Building Stamina: Late Nights, Early MorningsBy Lauren R.D. Fox
Jan. 7 2013, Published 9:13 a.m. ET
They train their bodies to balance on five inch stilettos or speed walk in the perfect flats. Coffee mugs, genuine leather bags and smart phones help them build their muscle. Millennial women are the new athletes on the court. Deeply passionate about their careers and maintaining pleasurable lives, they’re teetering between sunrise and sunset, coffees and cocktails.
In a generation where doing “nothing” is unacceptable, Millennial women can be found shifting themselves into overdrive; leaving no room on their iCal or Google Calendar for personal development. Life Coach Gabrielle Bernstein knows that precarious tale too well. She became the founder of a Public Relations firm in New York City after she graduated from Syracuse University in 2001. Her firm was based on promoting the city’s trendy night scene; by the age of 25, Bernstein stated she was “addicted to work, food, love and drugs.” Most young women can relate to this; the journey to finding the perfect coping mechanisms to go with their fabulous professions and lifestyles generally leaves them feeling burned out.
Larissa Faw of Forbes Magazine states: “It seems relaxation is something Millennial women have never experienced. One reason that women are burning out early in their careers is that they have simply reached their breaking point after spending their childhoods developing well-rounded resumes.”
Melanie Shreffler of youth marketing blog Ypulse believes, “These women worked like crazy in school, and in college, and then they get into the workforce and they are exhausted.” Shreffler also states: “It’s impossible to see what life will be like in 20 years these days. It’s hard to look just 3-4 years in the future. Women don’t know what they are striving for, which makes it really hard to move forward.”
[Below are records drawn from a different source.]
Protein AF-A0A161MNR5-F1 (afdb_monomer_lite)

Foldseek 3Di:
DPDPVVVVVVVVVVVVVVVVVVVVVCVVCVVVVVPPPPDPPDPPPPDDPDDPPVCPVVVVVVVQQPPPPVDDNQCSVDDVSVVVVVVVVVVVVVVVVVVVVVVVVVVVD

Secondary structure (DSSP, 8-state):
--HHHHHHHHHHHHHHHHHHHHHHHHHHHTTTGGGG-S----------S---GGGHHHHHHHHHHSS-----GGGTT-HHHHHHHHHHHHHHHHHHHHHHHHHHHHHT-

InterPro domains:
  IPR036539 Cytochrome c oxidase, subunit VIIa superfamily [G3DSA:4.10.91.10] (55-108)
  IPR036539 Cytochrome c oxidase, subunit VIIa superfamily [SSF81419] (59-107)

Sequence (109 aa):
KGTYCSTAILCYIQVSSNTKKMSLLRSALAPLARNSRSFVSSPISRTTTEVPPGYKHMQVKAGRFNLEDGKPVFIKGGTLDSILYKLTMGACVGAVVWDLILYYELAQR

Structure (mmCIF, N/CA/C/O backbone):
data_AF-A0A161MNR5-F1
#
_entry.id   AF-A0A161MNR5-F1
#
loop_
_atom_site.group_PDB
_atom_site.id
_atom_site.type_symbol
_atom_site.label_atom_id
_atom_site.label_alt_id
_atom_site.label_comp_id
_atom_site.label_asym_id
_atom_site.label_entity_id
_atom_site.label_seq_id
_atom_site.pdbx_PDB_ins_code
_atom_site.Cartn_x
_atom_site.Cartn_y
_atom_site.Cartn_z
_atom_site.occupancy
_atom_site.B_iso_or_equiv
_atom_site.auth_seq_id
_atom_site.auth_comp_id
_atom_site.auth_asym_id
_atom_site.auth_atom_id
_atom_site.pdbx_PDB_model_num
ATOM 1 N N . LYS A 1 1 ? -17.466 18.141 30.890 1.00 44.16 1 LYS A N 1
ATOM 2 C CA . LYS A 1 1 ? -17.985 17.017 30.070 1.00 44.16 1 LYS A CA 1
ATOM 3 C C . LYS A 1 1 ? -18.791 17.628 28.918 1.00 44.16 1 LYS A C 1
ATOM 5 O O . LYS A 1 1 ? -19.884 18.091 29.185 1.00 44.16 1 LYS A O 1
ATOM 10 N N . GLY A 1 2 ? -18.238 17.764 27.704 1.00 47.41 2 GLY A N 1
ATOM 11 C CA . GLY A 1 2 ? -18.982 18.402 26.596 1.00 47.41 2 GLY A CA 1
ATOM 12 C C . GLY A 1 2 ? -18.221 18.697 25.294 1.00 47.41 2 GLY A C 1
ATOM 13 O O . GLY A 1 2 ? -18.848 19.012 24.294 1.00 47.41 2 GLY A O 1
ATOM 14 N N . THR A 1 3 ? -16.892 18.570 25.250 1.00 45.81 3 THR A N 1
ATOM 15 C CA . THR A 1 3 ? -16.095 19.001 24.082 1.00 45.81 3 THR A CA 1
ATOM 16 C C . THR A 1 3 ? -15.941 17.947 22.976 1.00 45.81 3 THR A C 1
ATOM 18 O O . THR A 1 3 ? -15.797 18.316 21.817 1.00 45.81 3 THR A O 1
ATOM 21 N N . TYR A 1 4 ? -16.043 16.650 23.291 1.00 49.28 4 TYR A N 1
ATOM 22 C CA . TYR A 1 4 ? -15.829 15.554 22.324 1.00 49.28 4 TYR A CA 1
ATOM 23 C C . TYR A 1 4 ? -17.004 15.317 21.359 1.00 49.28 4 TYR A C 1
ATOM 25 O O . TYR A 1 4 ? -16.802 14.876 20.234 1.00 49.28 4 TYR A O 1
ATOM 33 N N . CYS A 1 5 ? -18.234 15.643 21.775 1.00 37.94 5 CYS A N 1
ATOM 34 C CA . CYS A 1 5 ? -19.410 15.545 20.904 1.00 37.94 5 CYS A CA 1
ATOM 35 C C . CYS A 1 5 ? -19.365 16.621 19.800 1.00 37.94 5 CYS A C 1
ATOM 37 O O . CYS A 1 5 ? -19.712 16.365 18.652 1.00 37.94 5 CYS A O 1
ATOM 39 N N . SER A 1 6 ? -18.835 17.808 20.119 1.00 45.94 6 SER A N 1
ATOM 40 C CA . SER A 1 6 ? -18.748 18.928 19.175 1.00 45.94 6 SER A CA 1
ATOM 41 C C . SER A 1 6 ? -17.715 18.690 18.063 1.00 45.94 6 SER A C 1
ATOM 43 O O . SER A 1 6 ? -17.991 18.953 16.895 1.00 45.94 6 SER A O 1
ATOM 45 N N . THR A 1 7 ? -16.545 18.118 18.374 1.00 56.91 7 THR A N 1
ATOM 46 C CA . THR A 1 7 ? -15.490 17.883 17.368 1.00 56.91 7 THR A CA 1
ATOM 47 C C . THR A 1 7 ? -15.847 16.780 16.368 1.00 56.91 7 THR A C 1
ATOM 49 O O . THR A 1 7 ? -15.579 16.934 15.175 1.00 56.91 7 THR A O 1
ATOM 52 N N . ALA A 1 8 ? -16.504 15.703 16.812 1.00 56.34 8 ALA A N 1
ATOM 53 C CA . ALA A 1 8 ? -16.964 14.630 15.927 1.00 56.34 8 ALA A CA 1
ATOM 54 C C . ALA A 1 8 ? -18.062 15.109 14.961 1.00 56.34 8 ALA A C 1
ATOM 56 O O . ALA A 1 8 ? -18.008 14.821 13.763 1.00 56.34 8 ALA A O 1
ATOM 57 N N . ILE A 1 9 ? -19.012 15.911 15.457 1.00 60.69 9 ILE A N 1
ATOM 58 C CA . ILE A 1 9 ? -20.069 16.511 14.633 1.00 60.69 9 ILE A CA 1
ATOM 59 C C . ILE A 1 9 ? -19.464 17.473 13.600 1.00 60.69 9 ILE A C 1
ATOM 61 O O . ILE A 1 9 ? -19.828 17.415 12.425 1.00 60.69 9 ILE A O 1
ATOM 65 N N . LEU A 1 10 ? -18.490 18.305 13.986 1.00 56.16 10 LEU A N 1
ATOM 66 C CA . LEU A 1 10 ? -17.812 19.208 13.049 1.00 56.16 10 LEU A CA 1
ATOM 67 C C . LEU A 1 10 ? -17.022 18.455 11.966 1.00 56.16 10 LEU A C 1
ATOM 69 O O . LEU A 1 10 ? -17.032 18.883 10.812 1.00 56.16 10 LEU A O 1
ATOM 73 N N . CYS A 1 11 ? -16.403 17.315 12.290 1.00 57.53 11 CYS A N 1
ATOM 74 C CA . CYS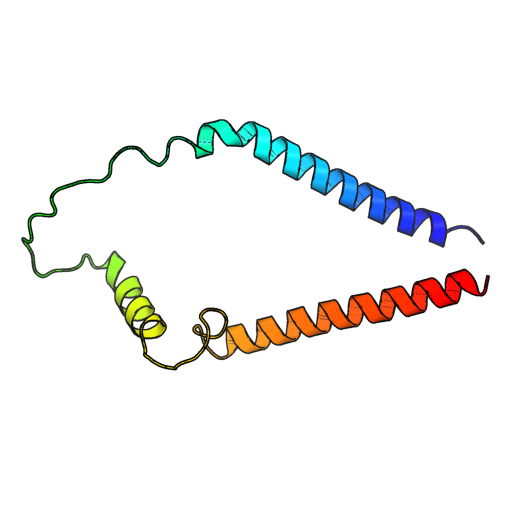 A 1 11 ? -15.716 16.476 11.303 1.00 57.53 11 CYS A CA 1
ATOM 75 C C . CYS A 1 11 ? -16.699 15.863 10.286 1.00 57.53 11 CYS A C 1
ATOM 77 O O . CYS A 1 11 ? -16.492 15.977 9.074 1.00 57.53 11 CYS A O 1
ATOM 79 N N . TYR A 1 12 ? -17.826 15.315 10.758 1.00 59.44 12 TYR A N 1
ATOM 80 C CA . TYR A 1 12 ? -18.889 14.792 9.889 1.00 59.44 12 TYR A CA 1
ATOM 81 C C . TYR A 1 12 ? -19.504 15.876 8.996 1.00 59.44 12 TYR A C 1
ATOM 83 O O . TYR A 1 12 ? -19.701 15.657 7.797 1.00 59.44 12 TYR A O 1
ATOM 91 N N . ILE A 1 13 ? -19.760 17.069 9.541 1.00 59.47 13 ILE A N 1
ATOM 92 C CA . ILE A 1 13 ? -20.272 18.206 8.765 1.00 59.47 13 ILE A CA 1
ATOM 93 C C . ILE A 1 13 ? -19.244 18.645 7.712 1.00 59.47 13 ILE A C 1
ATOM 95 O O . ILE A 1 13 ? -19.624 18.923 6.572 1.00 59.47 13 ILE A O 1
ATOM 99 N N . GLN A 1 14 ? -17.947 18.648 8.034 1.00 57.53 14 GLN A N 1
ATOM 100 C CA . GLN A 1 14 ? -16.902 19.061 7.094 1.00 57.53 14 GLN A CA 1
ATOM 101 C C . GLN A 1 14 ? -16.689 18.049 5.954 1.00 57.53 14 GLN A C 1
ATOM 103 O O . GLN A 1 14 ? -16.513 18.449 4.796 1.00 57.53 14 GLN A O 1
ATOM 108 N N . VAL A 1 15 ? -16.773 16.745 6.236 1.00 58.62 15 VAL A N 1
ATOM 109 C CA . VAL A 1 15 ? -16.739 15.682 5.212 1.00 58.62 15 VAL A CA 1
ATOM 110 C C . VAL A 1 15 ? -18.015 15.698 4.355 1.00 58.62 15 VAL A C 1
ATOM 112 O O . VAL A 1 15 ? -17.938 15.594 3.126 1.00 58.62 15 VAL A O 1
ATOM 115 N N . SER A 1 16 ? -19.188 15.920 4.959 1.00 56.66 16 SER A N 1
ATOM 116 C CA . SER A 1 16 ? -20.464 16.078 4.237 1.00 56.66 16 SER A CA 1
ATOM 117 C C . SER A 1 16 ? -20.477 17.328 3.339 1.00 56.66 16 SER A C 1
ATOM 119 O O . SER A 1 16 ? -20.976 17.303 2.213 1.00 56.66 16 SER A O 1
ATOM 121 N N . SER A 1 17 ? -19.868 18.427 3.791 1.00 53.66 17 SER A N 1
ATOM 122 C CA . SER A 1 17 ? -19.734 19.661 3.007 1.00 53.66 17 SER A CA 1
ATOM 123 C C . SER A 1 17 ? -18.805 19.472 1.801 1.00 53.66 17 SER A C 1
ATOM 125 O O . SER A 1 17 ? -19.140 19.881 0.686 1.00 53.66 17 SER A O 1
ATOM 127 N N . ASN A 1 18 ? -17.672 18.781 1.975 1.00 53.00 18 ASN A N 1
ATOM 128 C CA . ASN A 1 18 ? -16.744 18.496 0.875 1.00 53.00 18 ASN A CA 1
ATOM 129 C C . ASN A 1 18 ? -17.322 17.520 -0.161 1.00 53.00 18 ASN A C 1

It is usually stated by employers, young professionals are not prepared for the real world due to college being an academic playground. The cycle of all-nighters, afternoon naps and spontaneous bar scene becomes non-existent once one enters corporate life. Graduates have studied and earned the right to make their mark on the career ladder but they were not taught to the find the necessary medium between their social and career identities. This medium is based on energy; it is the stamina one must create for herself. After listening to Gabrielle Bernstein’s successful lecture on “Falling in Love with Your Future,” here are three keys to unlock the vigor underneath the manicured nails and freshly glossed lips.
1) Breathe Deeply.
It seems ridiculous and unnecessary but when asked to take in a deep breath, one might realize how tense she really is. Once a woman turns the age of 21, she begins to have more serious conversations about finances, academia and love. These topics do not allow you to do much breathing because of the effort made in finding the right answer instead of living your way into the answer.
2) Find Your Qualifier
Honestly ask yourself, what is deemed a priority at your current age? Women have been taught to be productive in these critical years yet they miss the boat on invaluable job opportunities, relationships and friendships. Learn what your risk management style is and what/who makes you think and feel differently. A part of growing up is not having a stagnant life or expecting the same events to occur. Change your weekly norm and trade in the three Ds (dinner, dancing and drinks) for a class in the arts or new sport. Both will help you become rich personally and may increase your networking opportunities.
3) What is Your Location?
Where you are at defines who you are. Are you still running around with the sixteen year old infatuation bug? Bernstein explains this to be one searching for the temporary high in everything/one she meets. The need for this is rampant because of the fear behind women not being able to have it all. Surrender your fear and locate your needs. You will be able to clear away sources that deplete your energy. This allows for women to stay present when in social/professional settings as well as maintain a positive mind-set.
When asked, “What tips help you create a balance between your social and career lives?” these millennial women responded:
“I have a lot of friends that are in the same career. It’s easier because we’re able to understand each other and we pretty much have similar work schedules, leaving an open window for socializing!” – Adria S., Music Educator/Musician
“I try to listen to my body first, physically and mentally, and then decide the next steps. You have to make time for yourself, so decide what that means to you. To maintain focus at work I try to think of it as something that I am adding value to. I also try to switch between tasks, when that option is available.”- Fiona H., Health Services Representative
“Well, my career depends on my social life so networking is key! Also, I learned that it’s important to follow up with people and also use social media to my advantage.” Youndlyn M., Music and Media Analyst/Songwriter
The constant shift between work and play can make life feel like a blur. It is important to create boundaries because spreading yourself too thin will never increase your chances of a promotion or advancement in your personal life. It will make your early morning sweeter and late night richer.